President Barack Obama has achieved something historic: Getting re-elected when not a single one of his major initiatives enjoys popular support. It is also noteworthy, to judge by the voter breakdowns, that the moral and spiritual demographics and geography of the United States have changed – considerably.  

If Governor Mitt Romney, an honorable man of moderate political preferences and traditional personal convictions, cannot attract a winning coalition, we are in deep trouble.  His loss illustrates the changes that have occurred in the nation and the challenges they portend.  

Politics is about addition and Gov. Romney surely tried to run an “additional” campaign. I can think of no Republican who was more likely to put together the pieces that were necessary to win this election with the hopes of securing a center-right victory.

This illustrates that America has become a trending leftist, drifting towards dependent nation that will continue to move culturally “left,” which means that: 

  • conservative causes that take their bearings from the truths and moral rationality offered by the Judeo-Christian political and philosophical tradition will continue to be marginalized,
  • the Church’s liberty will be increasingly restricted,
  • and the long march of leftism, hedonism, and materialism, with their attendant anomie and nihilism, will continue unabated through our public institutions.  

Given the Catholic Church’s failure adequately to address the cultural, political, and even existential threat posed to it by President Obamas agenda, the credibility of the Churchs witness has been further eroded and weakened, making it less likely to be courageous and effective in speaking the hard truths necessary for personal, ecclesial, and national renewal.  

Because of this failure, the leftist cultural and moral agenda will continue to increasingly inform – and even invade – our personal, familial, and communal lives. The effect on our national existence and civil society will likely be devastating. Trends towards cultural degradation, moral turpitude, debt, deficits, and fiscal ruin will likely be super-accelerated.

Further, the president and his administration have been the most historically anti-life, anti-liberty, and anti-orthodox Christianity in the history of the nation.  I have grave reservations about the future of many of the Catholic Church’s integral apostolic activities, but not only because of the policies President Obama will continue to pursue.

Many Catholics, especially suburban women (as initial voting analysis suggests), are now firmly in the camp of a gentle, yet cautionary statism and a hedonism that emphasize material prosperity, extensive but superficial education, 
choice, and comity. They have chosen these aims over moral and economic truths, as well as the demands of virtue and the habits of mind such truths call forth.


 

This reality, if the voting breakdown is to be believed, is bad for the political agenda of the nation and poses tremendous challenges for authentically Catholic apostolic efforts in the coming years.

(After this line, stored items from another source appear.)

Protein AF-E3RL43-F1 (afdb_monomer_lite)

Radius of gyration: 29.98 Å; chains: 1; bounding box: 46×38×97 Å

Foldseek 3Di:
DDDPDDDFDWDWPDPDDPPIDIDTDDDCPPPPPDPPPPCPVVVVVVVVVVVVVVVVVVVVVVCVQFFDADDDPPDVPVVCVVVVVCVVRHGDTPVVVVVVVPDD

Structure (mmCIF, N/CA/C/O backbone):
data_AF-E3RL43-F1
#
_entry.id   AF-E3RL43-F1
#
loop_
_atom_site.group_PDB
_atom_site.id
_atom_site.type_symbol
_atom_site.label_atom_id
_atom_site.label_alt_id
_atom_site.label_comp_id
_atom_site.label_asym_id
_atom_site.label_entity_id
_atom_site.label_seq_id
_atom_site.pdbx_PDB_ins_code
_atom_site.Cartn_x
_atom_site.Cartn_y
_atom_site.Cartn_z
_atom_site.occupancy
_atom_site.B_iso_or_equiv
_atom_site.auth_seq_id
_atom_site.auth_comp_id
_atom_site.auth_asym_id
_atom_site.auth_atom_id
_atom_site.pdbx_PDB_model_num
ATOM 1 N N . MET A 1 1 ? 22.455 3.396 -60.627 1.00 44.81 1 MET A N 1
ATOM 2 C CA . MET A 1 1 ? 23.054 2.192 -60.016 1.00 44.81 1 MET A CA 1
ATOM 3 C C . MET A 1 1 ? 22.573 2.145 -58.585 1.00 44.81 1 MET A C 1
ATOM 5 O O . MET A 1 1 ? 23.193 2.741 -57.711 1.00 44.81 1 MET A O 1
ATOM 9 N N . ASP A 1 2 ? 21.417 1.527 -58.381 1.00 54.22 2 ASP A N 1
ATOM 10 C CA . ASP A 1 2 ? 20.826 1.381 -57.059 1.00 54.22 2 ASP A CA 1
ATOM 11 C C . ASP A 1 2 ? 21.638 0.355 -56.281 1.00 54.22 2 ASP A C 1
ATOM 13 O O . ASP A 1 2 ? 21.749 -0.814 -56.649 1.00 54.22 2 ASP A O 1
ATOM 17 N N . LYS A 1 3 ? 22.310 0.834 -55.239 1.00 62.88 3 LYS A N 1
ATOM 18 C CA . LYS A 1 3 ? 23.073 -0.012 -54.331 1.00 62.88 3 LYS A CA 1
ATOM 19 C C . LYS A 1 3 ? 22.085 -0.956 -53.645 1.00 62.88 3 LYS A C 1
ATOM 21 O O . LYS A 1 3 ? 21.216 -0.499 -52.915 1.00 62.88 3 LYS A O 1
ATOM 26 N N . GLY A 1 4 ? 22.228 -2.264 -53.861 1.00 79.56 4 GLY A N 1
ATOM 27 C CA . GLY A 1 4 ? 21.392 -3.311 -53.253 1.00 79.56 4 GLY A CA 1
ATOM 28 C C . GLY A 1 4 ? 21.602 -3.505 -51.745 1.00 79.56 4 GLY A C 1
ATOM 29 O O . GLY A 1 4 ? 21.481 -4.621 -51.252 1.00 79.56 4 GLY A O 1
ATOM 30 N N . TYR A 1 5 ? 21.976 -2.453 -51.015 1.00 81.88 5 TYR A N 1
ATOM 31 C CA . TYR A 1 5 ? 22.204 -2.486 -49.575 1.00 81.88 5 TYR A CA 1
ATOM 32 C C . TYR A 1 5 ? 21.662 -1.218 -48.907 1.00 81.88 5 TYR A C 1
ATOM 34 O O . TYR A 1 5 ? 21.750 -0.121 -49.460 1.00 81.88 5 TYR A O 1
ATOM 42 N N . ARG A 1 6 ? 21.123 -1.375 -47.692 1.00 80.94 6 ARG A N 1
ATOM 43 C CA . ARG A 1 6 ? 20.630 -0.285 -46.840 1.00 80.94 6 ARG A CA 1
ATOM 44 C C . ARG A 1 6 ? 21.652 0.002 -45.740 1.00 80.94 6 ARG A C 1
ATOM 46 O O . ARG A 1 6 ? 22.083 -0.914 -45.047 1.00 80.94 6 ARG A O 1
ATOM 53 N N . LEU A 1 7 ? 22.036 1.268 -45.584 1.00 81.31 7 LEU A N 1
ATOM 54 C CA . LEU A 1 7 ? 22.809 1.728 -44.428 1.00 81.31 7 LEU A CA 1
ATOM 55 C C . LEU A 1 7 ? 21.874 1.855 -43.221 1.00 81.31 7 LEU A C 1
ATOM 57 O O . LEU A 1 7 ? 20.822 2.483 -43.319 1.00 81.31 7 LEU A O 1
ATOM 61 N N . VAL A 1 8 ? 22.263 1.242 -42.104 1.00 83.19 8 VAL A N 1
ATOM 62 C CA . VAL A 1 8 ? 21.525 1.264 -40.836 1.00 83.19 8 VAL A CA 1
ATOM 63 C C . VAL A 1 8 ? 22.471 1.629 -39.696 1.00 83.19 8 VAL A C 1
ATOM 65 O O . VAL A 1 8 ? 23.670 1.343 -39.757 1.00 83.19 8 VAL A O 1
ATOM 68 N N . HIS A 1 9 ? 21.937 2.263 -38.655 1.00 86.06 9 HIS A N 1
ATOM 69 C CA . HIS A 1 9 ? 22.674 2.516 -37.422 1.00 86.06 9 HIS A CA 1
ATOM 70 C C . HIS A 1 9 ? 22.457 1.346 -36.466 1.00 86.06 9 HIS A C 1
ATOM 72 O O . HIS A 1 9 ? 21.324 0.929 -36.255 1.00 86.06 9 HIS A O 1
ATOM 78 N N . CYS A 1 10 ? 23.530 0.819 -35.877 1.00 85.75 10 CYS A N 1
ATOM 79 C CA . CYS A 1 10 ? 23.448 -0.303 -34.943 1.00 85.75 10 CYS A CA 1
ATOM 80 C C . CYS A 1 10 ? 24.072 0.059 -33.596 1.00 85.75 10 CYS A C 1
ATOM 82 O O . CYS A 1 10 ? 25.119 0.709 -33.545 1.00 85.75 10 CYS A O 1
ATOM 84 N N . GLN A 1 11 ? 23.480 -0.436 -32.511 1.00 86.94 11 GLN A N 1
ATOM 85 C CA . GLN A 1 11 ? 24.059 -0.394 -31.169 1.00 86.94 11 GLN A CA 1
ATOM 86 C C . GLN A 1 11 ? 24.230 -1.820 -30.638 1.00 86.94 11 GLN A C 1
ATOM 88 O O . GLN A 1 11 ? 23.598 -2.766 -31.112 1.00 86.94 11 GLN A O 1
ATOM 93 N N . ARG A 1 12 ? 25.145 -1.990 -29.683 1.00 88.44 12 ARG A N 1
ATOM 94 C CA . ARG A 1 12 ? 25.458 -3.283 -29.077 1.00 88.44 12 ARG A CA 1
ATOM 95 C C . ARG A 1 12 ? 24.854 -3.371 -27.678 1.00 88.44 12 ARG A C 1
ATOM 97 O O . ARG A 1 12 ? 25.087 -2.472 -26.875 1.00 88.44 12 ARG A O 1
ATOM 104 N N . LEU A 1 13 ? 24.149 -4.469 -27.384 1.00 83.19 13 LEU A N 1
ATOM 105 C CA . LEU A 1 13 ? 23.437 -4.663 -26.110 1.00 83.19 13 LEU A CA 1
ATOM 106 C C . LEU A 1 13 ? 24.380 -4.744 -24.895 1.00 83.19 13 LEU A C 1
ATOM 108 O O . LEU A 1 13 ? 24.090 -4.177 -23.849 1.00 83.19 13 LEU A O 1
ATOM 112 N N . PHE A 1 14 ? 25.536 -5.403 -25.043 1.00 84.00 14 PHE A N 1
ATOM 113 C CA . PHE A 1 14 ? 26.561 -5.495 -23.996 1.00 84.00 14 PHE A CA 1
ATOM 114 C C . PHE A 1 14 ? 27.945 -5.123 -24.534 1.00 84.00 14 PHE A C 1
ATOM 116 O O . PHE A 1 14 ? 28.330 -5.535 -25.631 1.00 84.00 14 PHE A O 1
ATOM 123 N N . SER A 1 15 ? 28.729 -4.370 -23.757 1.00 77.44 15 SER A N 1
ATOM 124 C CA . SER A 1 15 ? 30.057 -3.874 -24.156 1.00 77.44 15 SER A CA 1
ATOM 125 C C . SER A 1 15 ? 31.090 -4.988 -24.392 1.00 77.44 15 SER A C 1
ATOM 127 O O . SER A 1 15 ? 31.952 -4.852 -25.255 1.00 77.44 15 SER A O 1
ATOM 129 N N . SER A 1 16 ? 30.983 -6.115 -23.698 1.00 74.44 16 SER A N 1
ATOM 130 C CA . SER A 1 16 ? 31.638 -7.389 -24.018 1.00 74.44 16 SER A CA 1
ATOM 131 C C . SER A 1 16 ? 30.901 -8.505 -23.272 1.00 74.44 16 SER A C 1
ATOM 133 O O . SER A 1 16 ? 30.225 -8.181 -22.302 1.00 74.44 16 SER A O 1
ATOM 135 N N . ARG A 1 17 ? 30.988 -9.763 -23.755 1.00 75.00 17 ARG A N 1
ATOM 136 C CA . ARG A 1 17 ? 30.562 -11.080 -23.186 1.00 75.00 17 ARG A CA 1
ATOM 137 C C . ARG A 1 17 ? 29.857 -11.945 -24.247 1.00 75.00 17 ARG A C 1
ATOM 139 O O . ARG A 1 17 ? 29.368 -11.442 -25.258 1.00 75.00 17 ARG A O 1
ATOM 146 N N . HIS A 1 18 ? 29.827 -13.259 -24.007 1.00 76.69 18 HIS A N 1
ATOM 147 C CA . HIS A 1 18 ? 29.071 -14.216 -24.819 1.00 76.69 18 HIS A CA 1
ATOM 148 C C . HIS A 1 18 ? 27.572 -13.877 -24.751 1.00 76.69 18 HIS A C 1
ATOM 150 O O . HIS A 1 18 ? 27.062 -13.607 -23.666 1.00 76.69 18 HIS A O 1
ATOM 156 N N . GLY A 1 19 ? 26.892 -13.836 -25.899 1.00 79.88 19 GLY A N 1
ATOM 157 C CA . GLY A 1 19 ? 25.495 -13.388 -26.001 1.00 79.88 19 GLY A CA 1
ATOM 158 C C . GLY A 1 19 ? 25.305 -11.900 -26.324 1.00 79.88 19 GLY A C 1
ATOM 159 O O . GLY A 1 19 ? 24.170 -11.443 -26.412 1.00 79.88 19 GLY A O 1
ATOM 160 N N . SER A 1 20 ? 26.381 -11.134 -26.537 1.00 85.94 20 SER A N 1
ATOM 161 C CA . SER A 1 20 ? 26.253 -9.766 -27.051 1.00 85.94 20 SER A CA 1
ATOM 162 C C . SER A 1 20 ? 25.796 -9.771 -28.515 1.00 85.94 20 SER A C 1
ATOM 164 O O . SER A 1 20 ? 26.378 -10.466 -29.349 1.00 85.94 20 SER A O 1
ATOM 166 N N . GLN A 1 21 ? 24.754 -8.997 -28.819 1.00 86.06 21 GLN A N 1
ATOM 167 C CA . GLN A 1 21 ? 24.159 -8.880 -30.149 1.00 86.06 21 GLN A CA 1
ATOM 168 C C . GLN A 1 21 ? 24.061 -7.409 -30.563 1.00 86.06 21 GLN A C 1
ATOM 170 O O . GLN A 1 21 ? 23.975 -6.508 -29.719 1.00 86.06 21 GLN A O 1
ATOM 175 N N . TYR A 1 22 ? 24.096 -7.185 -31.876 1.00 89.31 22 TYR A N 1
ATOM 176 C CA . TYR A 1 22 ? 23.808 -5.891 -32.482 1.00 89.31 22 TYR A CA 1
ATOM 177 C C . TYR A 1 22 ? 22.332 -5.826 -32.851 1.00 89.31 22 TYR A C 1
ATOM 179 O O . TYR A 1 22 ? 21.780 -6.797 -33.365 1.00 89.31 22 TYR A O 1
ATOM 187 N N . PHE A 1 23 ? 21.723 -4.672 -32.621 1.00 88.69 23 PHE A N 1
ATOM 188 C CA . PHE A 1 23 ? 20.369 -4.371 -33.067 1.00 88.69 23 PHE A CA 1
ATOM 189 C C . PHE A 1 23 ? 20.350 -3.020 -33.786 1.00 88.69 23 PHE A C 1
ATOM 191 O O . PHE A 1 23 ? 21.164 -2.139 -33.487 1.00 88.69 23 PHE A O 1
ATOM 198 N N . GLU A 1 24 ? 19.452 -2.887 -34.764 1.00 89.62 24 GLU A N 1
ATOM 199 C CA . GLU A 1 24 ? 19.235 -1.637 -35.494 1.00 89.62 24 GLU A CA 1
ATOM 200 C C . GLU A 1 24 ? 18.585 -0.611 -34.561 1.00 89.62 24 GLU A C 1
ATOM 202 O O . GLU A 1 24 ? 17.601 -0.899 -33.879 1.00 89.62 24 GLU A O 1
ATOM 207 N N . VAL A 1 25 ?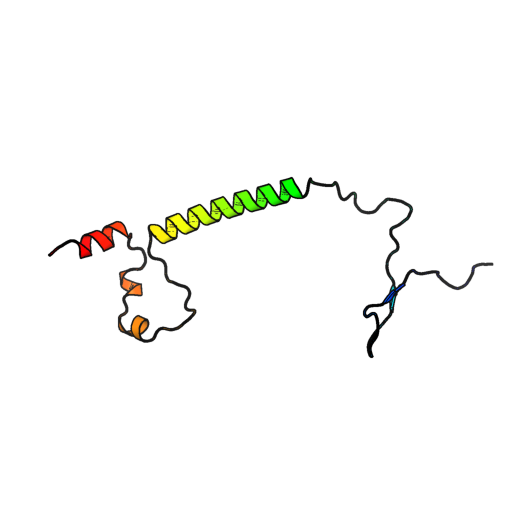 19.150 0.590 -34.531 1.00 87.25 25 VAL A N 1
ATOM 208 C CA . VAL A 1 25 ? 18.616 1.745 -33.820 1.00 87.25 25 VAL A CA 1
ATOM 209 C C . VAL A 1 25 ? 18.156 2.743 -34.866 1.00 87.25 25 VAL A C 1
ATOM 211 O O . VAL A 1 25 ? 18.887 3.058 -35.807 1.00 87.25 25 VAL A O 1
ATOM 214 N N . GLN A 1 26 ? 16.944 3.259 -34.690 1.00 82.19 26 GLN A N 1
ATOM 215 C CA . GLN A 1 26 ? 16.485 4.399 -35.466 1.00 82.19 26 GLN A CA 1
ATOM 216 C C . GLN A 1 26 ? 17.389 5.578 -35.112 1.00 82.19 26 GLN A C 1
ATOM 218 O O . GLN A 1 26 ? 17.395 6.036 -33.968 1.00 82.19 26 GLN A O 1
ATOM 223 N N . ALA A 1 27 ? 18.204 6.035 -36.064 1.00 67.56 27 ALA A N 1
ATOM 224 C CA . ALA A 1 27 ? 18.891 7.300 -35.875 1.00 67.56 27 ALA A CA 1
ATOM 225 C C . ALA A 1 27 ? 17.832 8.377 -35.626 1.00 67.56 27 ALA A C 1
ATOM 227 O O . ALA A 1 27 ? 16.779 8.324 -36.269 1.00 67.56 27 ALA A O 1
ATOM 228 N N . PRO A 1 28 ? 18.080 9.333 -34.714 1.00 61.03 28 PRO A N 1
ATOM 229 C CA . PRO A 1 28 ? 17.229 10.503 -34.635 1.00 61.03 28 PRO A CA 1
ATOM 230 C C . PRO A 1 28 ? 17.230 11.123 -36.029 1.00 61.03 28 PRO A C 1
ATOM 232 O O . PRO A 1 28 ? 18.286 11.506 -36.538 1.00 61.03 28 PRO A O 1
ATOM 235 N N . SER A 1 29 ? 16.066 11.106 -36.674 1.00 56.03 29 SER A N 1
ATOM 236 C CA . SER A 1 29 ? 15.841 11.736 -37.964 1.00 56.03 29 SER A CA 1
ATOM 237 C C . SER A 1 29 ? 16.449 13.132 -37.897 1.00 56.03 29 SER A C 1
ATOM 239 O O . SER A 1 29 ? 16.085 13.927 -37.032 1.00 56.03 29 SER A O 1
ATOM 241 N N . GLN A 1 30 ? 17.421 13.418 -38.765 1.00 54.59 30 GLN A N 1
ATOM 242 C CA . GLN A 1 30 ? 17.977 14.769 -38.870 1.00 54.59 30 GLN A CA 1
ATOM 243 C C . GLN A 1 30 ? 16.895 15.768 -39.333 1.00 54.59 30 GLN A C 1
ATOM 245 O O . GLN A 1 30 ? 17.031 16.973 -39.133 1.00 54.59 30 GLN A O 1
ATOM 250 N N . ASP A 1 31 ? 15.793 15.234 -39.864 1.00 52.12 31 ASP A N 1
ATOM 251 C CA . ASP A 1 31 ? 14.528 15.907 -40.100 1.00 52.12 31 ASP A CA 1
ATOM 252 C C . ASP A 1 31 ? 13.661 15.747 -38.842 1.00 52.12 31 ASP A C 1
ATOM 254 O O . ASP A 1 31 ? 13.111 14.678 -38.571 1.00 52.12 31 ASP A O 1
ATOM 258 N N . GLY A 1 32 ? 13.632 16.798 -38.021 1.00 51.91 32 GLY A N 1
ATOM 259 C CA . GLY A 1 32 ? 12.981 16.850 -36.714 1.00 51.91 32 GLY A CA 1
ATOM 260 C C . GLY A 1 32 ? 11.459 16.717 -36.755 1.00 51.91 32 GLY A C 1
ATOM 261 O O . GLY A 1 32 ? 10.752 17.673 -36.469 1.00 51.91 32 GLY A O 1
ATOM 262 N N . GLU A 1 33 ? 10.967 15.516 -37.036 1.00 49.84 33 GLU A N 1
ATOM 263 C CA . GLU A 1 33 ? 9.566 15.127 -36.868 1.00 49.84 33 GLU A CA 1
ATOM 264 C C . GLU A 1 33 ? 9.493 13.809 -36.082 1.00 49.84 33 GLU A C 1
ATOM 266 O O . GLU A 1 33 ? 8.928 12.801 -36.499 1.00 49.84 33 GLU A O 1
ATOM 271 N N . GLY A 1 34 ? 10.140 13.798 -34.914 1.00 51.91 34 GLY A N 1
ATOM 272 C CA . GLY A 1 34 ? 9.623 12.999 -33.806 1.00 51.91 34 GLY A CA 1
ATOM 273 C C . GLY A 1 34 ? 8.349 13.671 -33.284 1.00 51.91 34 GLY A C 1
ATOM 274 O O . GLY A 1 34 ? 8.204 14.879 -33.490 1.00 51.91 34 GLY A O 1
ATOM 275 N N . PRO A 1 35 ? 7.430 12.945 -32.615 1.00 48.72 35 PRO A N 1
ATOM 276 C CA . PRO A 1 35 ? 6.320 13.601 -31.932 1.00 48.72 35 PRO A CA 1
ATOM 277 C C . PRO A 1 35 ? 6.915 14.723 -31.093 1.00 48.72 35 PRO A C 1
ATOM 279 O O . PRO A 1 35 ? 7.873 14.477 -30.359 1.00 48.72 35 PRO A O 1
ATOM 282 N N . GLU A 1 36 ? 6.417 15.944 -31.275 1.00 46.00 36 GLU A N 1
ATOM 283 C CA . GLU A 1 36 ? 6.838 17.098 -30.500 1.00 46.00 36 GLU A CA 1
ATOM 284 C C . GLU A 1 36 ? 6.656 16.723 -29.030 1.00 46.00 36 GLU A C 1
ATOM 286 O O . GLU A 1 36 ? 5.547 16.722 -28.493 1.00 46.00 36 GLU A O 1
ATOM 291 N N . ILE A 1 37 ? 7.747 16.308 -28.381 1.00 50.53 37 ILE A N 1
ATOM 292 C CA . ILE A 1 37 ? 7.781 16.167 -26.939 1.00 50.53 37 ILE A CA 1
ATOM 293 C C . ILE A 1 37 ? 7.827 17.610 -26.481 1.00 50.53 37 ILE A C 1
ATOM 295 O O . ILE A 1 37 ? 8.900 18.171 -26.260 1.00 50.53 37 ILE A O 1
ATOM 299 N N . VAL A 1 38 ? 6.650 18.234 -26.436 1.00 54.16 38 VAL A N 1
ATOM 300 C CA . VAL A 1 38 ? 6.467 19.523 -25.794 1.00 54.16 38 VAL A CA 1
ATOM 301 C C . VAL A 1 38 ? 7.105 19.334 -24.424 1.00 54.16 38 VAL A C 1
ATOM 303 O O . VAL A 1 38 ? 6.681 18.423 -23.699 1.00 54.16 38 VAL A O 1
ATOM 306 N N . PRO A 1 39 ? 8.157 20.090 -24.070 1.00 49.31 39 PRO A N 1
ATOM 307 C CA . PRO A 1 39 ? 8.736 19.992 -22.751 1.00 49.31 39 PRO A CA 1
ATOM 308 C C . PRO A 1 39 ? 7.676 20.555 -21.810 1.00 49.31 39 PRO A C 1
ATOM 310 O O . PRO A 1 39 ? 7.629 21.752 -21.537 1.00 49.31 39 PRO A O 1
ATOM 313 N N . VAL A 1 40 ? 6.757 19.706 -21.349 1.00 60.16 40 VAL A N 1
ATOM 314 C CA . VAL A 1 40 ? 6.052 20.007 -20.118 1.00 60.16 40 VAL A CA 1
ATOM 315 C C . VAL A 1 40 ? 7.169 20.087 -19.097 1.00 60.16 40 VAL A C 1
ATOM 317 O O . VAL A 1 40 ? 7.969 19.157 -18.995 1.00 60.16 40 VAL A O 1
ATOM 320 N N . ASP A 1 41 ? 7.305 21.248 -18.465 1.00 69.44 41 ASP A N 1
ATOM 321 C CA . ASP A 1 41 ? 8.334 21.492 -17.467 1.00 69.44 41 ASP A CA 1
ATOM 322 C C . ASP A 1 41 ? 8.306 20.329 -16.471 1.00 69.44 41 ASP A C 1
ATOM 324 O O . ASP A 1 41 ? 7.376 20.188 -15.669 1.00 69.44 41 ASP A O 1
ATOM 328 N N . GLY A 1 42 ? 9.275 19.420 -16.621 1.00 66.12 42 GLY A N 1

The other fact supporting such concerns about conservative initiatives, especially those drawing their inspiration from orthodox Catholicism and Christianity, is that the Catholic bishops ran a largely incompetent campaign against the religious liberty restrictions of the Affordable Care Act (Obamacare).

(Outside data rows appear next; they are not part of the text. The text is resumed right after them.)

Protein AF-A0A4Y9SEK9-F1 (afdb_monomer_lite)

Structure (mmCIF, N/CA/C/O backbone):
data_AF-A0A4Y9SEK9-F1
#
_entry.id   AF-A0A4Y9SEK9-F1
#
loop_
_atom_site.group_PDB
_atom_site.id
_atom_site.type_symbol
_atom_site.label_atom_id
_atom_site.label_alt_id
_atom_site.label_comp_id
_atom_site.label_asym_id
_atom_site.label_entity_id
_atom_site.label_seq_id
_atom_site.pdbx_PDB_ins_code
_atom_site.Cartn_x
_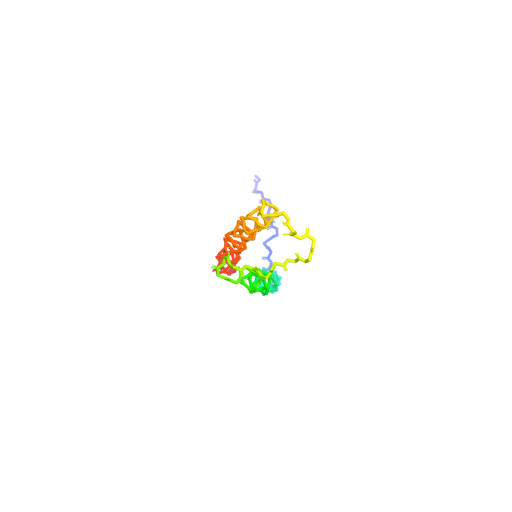atom_site.Cartn_y
_atom_site.Cartn_z
_atom_site.occupancy
_atom_site.B_iso_or_equiv
_atom_site.auth_seq_id
_atom_site.auth_comp_id
_atom_site.auth_asym_id
_atom_site.auth_atom_id
_atom_site.pdbx_PDB_model_num
ATOM 1 N N . ALA A 1 1 ? 39.509 16.603 -28.633 1.00 48.38 1 ALA A N 1
ATOM 2 C CA . ALA A 1 1 ? 39.335 15.301 -27.965 1.00 48.38 1 ALA A CA 1
ATOM 3 C C . ALA A 1 1 ? 37.842 15.040 -27.834 1.00 48.38 1 ALA A C 1
ATOM 5 O O . ALA A 1 1 ? 37.160 15.821 -27.184 1.00 48.38 1 ALA A O 1
ATOM 6 N N . THR A 1 2 ? 37.315 14.038 -28.532 1.00 53.34 2 THR A N 1
ATOM 7 C CA . THR A 1 2 ? 35.935 13.569 -28.351 1.00 53.34 2 THR A CA 1
ATOM 8 C C . THR A 1 2 ? 35.857 12.819 -27.018 1.00 53.34 2 THR A C 1
ATOM 10 O O . THR A 1 2 ? 36.751 12.013 -26.752 1.00 53.34 2 THR A O 1
ATOM 13 N N . PRO A 1 3 ? 34.862 13.072 -26.148 1.00 55.59 3 PRO A N 1
ATOM 14 C CA . PRO A 1 3 ? 34.720 12.287 -24.929 1.00 55.59 3 PRO A CA 1
ATOM 15 C C . PRO A 1 3 ? 34.494 10.832 -25.337 1.00 55.59 3 PRO A C 1
ATOM 17 O O . PRO A 1 3 ? 33.631 10.552 -26.172 1.00 55.59 3 PRO A O 1
ATOM 20 N N . GLY A 1 4 ? 35.326 9.936 -24.802 1.00 52.94 4 GLY A N 1
ATOM 21 C CA . GLY A 1 4 ? 35.264 8.505 -25.068 1.00 52.94 4 GLY A CA 1
ATOM 22 C C . GLY A 1 4 ? 33.845 7.987 -24.873 1.00 52.94 4 GLY A C 1
ATOM 23 O O . GLY A 1 4 ? 33.166 8.360 -23.918 1.00 52.94 4 GLY A O 1
ATOM 24 N N . ALA A 1 5 ? 33.396 7.172 -25.825 1.00 60.16 5 ALA A N 1
ATOM 25 C CA . ALA A 1 5 ? 32.097 6.530 -25.798 1.00 60.16 5 ALA A CA 1
ATOM 26 C C . ALA A 1 5 ? 31.909 5.820 -24.452 1.00 60.16 5 ALA A C 1
ATOM 28 O O . ALA A 1 5 ? 32.538 4.795 -24.193 1.00 60.16 5 ALA A O 1
ATOM 29 N N . PHE A 1 6 ? 31.053 6.382 -23.595 1.00 62.28 6 PHE A N 1
ATOM 30 C CA . PHE A 1 6 ? 30.523 5.653 -22.452 1.00 62.28 6 PHE A CA 1
ATOM 31 C C . PHE A 1 6 ? 29.937 4.339 -22.978 1.00 62.28 6 PHE A C 1
ATOM 33 O O . PHE A 1 6 ? 29.246 4.370 -24.007 1.00 62.28 6 PHE A O 1
ATOM 40 N N . PRO A 1 7 ? 30.216 3.195 -22.329 1.00 62.25 7 PRO A N 1
ATOM 41 C CA . PRO A 1 7 ? 29.640 1.931 -22.746 1.00 62.25 7 PRO A CA 1
ATOM 42 C C . PRO A 1 7 ? 28.119 2.083 -22.711 1.00 62.25 7 PRO A C 1
ATOM 44 O O . PRO A 1 7 ? 27.525 2.319 -21.659 1.00 62.25 7 PRO A O 1
ATOM 47 N N . ARG A 1 8 ? 27.494 2.033 -23.891 1.00 67.81 8 ARG A N 1
ATOM 48 C CA . ARG A 1 8 ? 26.041 1.940 -23.995 1.00 67.81 8 ARG A CA 1
ATOM 49 C C . ARG A 1 8 ? 25.690 0.573 -23.427 1.00 67.81 8 ARG A C 1
ATOM 51 O O . ARG A 1 8 ? 26.143 -0.426 -23.977 1.00 67.81 8 ARG A O 1
ATOM 58 N N . VAL A 1 9 ? 24.961 0.554 -22.314 1.00 69.06 9 VAL A N 1
ATOM 59 C CA . VAL A 1 9 ? 24.379 -0.673 -21.760 1.00 69.06 9 VAL A CA 1
ATOM 60 C C . VAL A 1 9 ? 23.669 -1.407 -22.897 1.00 69.06 9 VAL A C 1
ATOM 62 O O . VAL A 1 9 ? 22.975 -0.772 -23.699 1.00 69.06 9 VAL A O 1
ATOM 65 N N . ASP A 1 10 ? 23.902 -2.714 -23.013 1.00 84.00 10 ASP A N 1
ATOM 66 C CA . ASP A 1 10 ? 23.274 -3.513 -24.061 1.00 84.00 10 ASP A CA 1
ATOM 67 C C . ASP A 1 10 ? 21.748 -3.461 -23.890 1.00 84.00 10 ASP A C 1
ATOM 69 O O . ASP A 1 10 ? 21.225 -3.551 -22.779 1.00 84.00 10 ASP A O 1
ATOM 73 N N . SER A 1 11 ? 21.014 -3.324 -24.994 1.00 85.38 11 SER A N 1
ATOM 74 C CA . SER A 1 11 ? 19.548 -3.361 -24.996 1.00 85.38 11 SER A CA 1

Even worse, they helped pass the act itself legislatively by providing the hierarchys moral cover at a critical moment when passage was far from certain. Given that the president and the Democratic Party ran a pummeling campaign against the Catholic Church, which included regularly mischaracterizing the Churchs teachings, Mr. Obama has no political or personal reason to reach a compromise with the Church on issues essential to the free exercise of religion.  

Given the hostility of Democratic campaigns to Catholic concerns on the question of the HHS mandate and the broader question of religious liberty, the president and his administration will proceed with the notion that he has a mandate to continue his aggressively anti-Catholic, anti-religious, and culturally libertine agenda.    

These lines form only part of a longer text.